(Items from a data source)
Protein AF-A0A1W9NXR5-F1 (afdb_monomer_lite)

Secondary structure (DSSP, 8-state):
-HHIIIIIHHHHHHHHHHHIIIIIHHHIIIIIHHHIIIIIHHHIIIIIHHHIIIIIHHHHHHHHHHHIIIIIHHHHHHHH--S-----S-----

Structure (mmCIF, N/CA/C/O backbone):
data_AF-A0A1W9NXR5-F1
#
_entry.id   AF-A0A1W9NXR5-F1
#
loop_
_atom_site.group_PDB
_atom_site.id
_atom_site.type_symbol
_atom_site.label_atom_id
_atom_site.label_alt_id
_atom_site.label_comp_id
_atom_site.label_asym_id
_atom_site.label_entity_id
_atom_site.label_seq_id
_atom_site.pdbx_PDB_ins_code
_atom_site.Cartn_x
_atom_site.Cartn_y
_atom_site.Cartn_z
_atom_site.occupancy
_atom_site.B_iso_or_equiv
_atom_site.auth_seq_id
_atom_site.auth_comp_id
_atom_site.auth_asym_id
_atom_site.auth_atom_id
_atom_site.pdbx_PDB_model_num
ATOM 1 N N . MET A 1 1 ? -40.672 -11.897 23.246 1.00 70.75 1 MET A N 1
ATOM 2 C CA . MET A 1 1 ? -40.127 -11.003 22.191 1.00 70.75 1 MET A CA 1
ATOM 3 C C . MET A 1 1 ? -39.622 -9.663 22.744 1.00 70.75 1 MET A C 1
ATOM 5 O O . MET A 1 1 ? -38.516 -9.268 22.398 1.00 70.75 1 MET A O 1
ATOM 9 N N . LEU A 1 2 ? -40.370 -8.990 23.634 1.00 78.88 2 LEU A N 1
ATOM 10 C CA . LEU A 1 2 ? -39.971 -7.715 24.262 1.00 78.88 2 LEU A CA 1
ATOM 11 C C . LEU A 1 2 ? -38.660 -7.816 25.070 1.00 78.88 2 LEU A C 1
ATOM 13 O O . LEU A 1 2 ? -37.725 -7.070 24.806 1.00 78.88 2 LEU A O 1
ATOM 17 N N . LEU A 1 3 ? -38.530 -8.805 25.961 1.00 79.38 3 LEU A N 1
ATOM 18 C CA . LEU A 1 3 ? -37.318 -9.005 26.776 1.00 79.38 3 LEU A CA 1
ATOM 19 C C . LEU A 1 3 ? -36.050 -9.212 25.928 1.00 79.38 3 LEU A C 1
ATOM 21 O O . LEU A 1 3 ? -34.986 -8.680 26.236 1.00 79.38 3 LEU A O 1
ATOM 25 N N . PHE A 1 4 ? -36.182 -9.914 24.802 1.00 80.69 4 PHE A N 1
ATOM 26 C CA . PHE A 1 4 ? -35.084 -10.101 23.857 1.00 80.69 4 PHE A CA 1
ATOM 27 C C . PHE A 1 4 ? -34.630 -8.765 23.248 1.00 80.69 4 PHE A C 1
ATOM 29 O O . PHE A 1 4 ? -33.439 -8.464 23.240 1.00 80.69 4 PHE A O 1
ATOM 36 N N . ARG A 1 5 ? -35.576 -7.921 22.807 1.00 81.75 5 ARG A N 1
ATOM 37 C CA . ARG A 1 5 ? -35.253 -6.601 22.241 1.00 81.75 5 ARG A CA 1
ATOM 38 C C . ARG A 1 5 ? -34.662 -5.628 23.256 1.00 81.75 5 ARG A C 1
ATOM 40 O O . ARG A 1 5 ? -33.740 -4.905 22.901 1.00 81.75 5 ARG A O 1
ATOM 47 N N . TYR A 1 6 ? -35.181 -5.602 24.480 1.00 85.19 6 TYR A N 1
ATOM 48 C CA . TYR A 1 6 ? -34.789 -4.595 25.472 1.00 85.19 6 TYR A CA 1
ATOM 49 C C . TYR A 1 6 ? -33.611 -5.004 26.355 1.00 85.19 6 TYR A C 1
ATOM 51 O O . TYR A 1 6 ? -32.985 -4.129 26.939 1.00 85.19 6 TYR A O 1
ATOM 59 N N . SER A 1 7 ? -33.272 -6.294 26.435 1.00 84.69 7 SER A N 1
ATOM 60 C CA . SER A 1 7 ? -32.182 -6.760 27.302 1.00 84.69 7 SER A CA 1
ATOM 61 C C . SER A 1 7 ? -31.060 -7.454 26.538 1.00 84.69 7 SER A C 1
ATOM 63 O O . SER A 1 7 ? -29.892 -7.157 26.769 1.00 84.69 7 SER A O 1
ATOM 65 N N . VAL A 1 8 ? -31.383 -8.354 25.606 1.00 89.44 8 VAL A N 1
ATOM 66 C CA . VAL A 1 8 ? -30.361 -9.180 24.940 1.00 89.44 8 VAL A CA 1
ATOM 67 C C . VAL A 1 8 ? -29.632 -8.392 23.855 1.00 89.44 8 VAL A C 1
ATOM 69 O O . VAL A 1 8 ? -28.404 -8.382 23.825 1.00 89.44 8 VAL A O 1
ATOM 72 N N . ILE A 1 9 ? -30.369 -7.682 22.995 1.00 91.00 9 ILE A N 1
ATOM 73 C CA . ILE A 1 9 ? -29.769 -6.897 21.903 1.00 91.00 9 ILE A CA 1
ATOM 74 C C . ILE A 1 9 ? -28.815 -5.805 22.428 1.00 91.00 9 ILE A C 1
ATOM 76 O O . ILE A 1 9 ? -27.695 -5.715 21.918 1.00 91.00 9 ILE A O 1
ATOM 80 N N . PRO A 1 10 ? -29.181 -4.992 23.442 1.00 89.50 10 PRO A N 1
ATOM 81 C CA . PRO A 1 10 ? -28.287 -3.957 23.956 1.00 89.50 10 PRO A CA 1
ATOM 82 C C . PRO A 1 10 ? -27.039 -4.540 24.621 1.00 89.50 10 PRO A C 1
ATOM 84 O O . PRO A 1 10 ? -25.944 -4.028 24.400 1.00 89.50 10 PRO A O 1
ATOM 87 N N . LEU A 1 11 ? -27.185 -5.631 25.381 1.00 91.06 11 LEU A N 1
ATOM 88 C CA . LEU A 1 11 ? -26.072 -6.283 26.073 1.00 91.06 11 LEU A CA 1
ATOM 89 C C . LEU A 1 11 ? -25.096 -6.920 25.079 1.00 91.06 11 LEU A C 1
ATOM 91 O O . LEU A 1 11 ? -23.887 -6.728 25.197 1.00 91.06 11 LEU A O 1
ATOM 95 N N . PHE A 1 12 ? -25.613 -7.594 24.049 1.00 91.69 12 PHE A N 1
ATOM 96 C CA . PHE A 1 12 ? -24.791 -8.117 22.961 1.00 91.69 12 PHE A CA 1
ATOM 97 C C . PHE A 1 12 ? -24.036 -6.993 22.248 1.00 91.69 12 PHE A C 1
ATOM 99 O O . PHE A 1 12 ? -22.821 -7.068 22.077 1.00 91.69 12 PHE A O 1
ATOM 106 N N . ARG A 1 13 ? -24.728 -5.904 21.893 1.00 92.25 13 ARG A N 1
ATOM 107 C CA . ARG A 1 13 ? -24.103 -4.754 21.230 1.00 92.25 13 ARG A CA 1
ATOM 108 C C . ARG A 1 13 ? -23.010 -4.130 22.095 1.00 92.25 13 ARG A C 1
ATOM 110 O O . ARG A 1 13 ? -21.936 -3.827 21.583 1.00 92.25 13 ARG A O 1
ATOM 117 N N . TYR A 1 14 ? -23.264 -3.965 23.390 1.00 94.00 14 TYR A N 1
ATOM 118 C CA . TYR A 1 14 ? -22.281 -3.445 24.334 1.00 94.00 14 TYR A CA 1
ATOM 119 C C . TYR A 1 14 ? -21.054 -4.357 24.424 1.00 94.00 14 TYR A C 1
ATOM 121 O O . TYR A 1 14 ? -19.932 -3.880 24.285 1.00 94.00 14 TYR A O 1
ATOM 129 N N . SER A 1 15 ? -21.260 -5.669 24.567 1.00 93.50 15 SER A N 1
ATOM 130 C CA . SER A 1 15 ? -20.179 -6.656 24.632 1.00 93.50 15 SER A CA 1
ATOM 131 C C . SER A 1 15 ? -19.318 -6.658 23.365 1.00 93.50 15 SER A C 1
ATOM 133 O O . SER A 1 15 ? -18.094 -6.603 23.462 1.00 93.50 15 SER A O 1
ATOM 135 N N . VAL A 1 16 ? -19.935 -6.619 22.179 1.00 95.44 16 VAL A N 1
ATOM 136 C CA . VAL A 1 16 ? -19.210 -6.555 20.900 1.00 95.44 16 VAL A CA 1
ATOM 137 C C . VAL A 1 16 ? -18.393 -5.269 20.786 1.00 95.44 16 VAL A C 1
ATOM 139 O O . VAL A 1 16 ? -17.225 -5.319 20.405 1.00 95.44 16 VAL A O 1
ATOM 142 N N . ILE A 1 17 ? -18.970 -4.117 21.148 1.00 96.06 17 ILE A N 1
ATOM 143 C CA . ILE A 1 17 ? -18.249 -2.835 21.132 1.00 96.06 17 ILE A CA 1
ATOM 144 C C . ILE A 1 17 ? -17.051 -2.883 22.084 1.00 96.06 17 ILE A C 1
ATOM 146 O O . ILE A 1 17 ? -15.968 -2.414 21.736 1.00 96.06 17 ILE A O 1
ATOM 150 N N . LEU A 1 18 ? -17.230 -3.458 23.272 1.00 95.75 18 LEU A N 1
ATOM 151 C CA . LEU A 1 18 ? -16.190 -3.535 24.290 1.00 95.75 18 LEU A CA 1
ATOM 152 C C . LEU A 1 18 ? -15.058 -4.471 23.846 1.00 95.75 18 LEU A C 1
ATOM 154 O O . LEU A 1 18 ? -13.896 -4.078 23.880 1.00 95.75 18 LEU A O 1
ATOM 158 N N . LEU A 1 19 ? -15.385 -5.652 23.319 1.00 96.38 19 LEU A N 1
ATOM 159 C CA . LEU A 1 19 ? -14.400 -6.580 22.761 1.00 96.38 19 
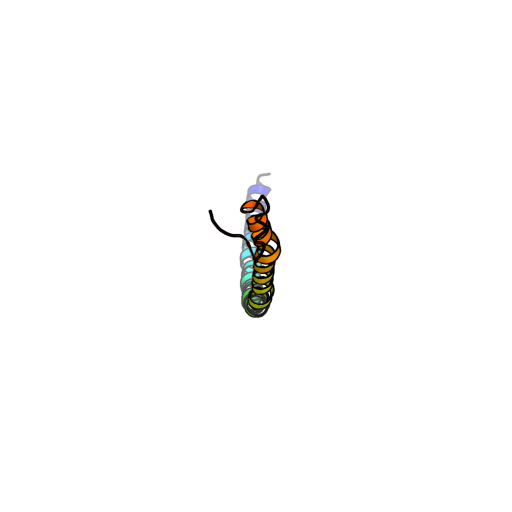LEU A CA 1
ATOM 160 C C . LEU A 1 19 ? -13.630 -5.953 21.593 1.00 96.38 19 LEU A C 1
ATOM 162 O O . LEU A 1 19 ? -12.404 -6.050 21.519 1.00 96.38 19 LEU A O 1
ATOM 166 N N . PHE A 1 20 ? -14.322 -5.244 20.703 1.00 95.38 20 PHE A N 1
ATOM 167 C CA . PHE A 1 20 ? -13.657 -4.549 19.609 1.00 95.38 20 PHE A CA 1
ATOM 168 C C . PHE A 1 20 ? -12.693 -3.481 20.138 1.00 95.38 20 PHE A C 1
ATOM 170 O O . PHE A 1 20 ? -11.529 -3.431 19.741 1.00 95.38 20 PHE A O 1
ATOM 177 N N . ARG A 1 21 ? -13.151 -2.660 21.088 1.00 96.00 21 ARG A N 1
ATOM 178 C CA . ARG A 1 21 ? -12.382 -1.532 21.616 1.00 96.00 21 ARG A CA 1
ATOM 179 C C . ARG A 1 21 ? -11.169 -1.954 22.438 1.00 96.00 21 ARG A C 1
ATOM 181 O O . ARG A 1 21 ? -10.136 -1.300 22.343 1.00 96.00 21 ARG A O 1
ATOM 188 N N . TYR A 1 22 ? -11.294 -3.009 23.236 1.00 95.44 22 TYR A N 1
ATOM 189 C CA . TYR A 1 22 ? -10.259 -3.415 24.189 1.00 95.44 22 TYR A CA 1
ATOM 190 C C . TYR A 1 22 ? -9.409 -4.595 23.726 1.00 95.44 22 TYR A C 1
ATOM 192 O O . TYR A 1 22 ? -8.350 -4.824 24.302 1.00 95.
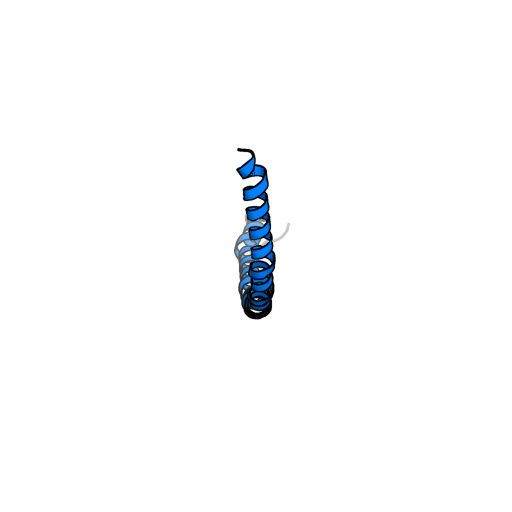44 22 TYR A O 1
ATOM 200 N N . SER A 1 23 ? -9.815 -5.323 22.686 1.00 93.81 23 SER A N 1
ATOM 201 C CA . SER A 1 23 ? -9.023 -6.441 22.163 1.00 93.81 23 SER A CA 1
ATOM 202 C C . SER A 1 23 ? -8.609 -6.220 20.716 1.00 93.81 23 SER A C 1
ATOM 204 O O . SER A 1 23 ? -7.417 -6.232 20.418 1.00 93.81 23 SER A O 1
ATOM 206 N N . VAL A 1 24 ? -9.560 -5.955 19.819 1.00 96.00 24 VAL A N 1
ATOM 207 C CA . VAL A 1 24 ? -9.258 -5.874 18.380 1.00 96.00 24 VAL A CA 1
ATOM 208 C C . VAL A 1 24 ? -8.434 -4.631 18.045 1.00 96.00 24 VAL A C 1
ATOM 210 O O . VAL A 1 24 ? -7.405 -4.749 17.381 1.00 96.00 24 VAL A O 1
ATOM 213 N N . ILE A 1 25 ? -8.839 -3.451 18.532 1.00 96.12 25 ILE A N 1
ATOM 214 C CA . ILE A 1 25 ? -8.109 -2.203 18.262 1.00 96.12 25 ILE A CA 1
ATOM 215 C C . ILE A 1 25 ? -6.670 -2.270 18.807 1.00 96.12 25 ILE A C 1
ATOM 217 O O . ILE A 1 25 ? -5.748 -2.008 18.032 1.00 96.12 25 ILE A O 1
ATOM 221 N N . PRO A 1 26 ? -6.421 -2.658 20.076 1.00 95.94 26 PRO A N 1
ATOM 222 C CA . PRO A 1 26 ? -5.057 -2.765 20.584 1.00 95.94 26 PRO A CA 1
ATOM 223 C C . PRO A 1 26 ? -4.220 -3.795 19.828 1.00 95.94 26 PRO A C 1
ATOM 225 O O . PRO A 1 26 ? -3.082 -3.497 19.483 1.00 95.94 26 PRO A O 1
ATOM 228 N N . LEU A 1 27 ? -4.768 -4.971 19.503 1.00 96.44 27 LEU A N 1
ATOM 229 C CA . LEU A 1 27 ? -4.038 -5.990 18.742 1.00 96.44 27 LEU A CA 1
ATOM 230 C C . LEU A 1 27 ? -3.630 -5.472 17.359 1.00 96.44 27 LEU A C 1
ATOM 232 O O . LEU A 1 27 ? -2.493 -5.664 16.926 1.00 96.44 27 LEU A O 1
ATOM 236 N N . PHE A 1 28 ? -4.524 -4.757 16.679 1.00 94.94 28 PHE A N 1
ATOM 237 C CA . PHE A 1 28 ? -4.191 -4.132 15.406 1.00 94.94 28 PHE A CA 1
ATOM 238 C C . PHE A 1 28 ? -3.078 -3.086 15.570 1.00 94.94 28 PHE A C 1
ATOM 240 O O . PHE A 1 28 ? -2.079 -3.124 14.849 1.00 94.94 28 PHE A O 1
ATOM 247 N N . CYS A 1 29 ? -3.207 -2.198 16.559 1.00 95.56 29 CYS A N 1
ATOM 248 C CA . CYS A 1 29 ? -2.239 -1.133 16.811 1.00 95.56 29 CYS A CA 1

— Exercise aim —
Write out the lines from the one containing "ATOM 232 O O" through the last line of the records above. Include both of those lines and nothing else.

— Reply to the exercise —
ATOM 232 O O . LEU A 1 27 ? -2.493 -5.664 16.926 1.00 96.44 27 LEU A O 1
ATOM 236 N N . PHE A 1 28 ? -4.524 -4.757 16.679 1.00 94.94 28 PHE A N 1
ATOM 237 C CA . PHE A 1 28 ? -4.191 -4.132 15.406 1.00 94.94 28 PHE A CA 1
ATOM 238 C C . PHE A 1 28 ? -3.078 -3.086 15.570 1.00 94.94 28 PHE A C 1
ATOM 240 O O . PHE A 1 28 ? -2.079 -3.124 14.849 1.00 94.94 28 PHE A O 1
ATOM 247 N N . CYS A 1 29 ? -3.207 -2.198 16.559 1.00 95.56 29 CYS A N 1
ATOM 248 C CA . CYS A 1 29 ? -2.239 -1.133 16.811 1.00 95.56 29 CYS A CA 1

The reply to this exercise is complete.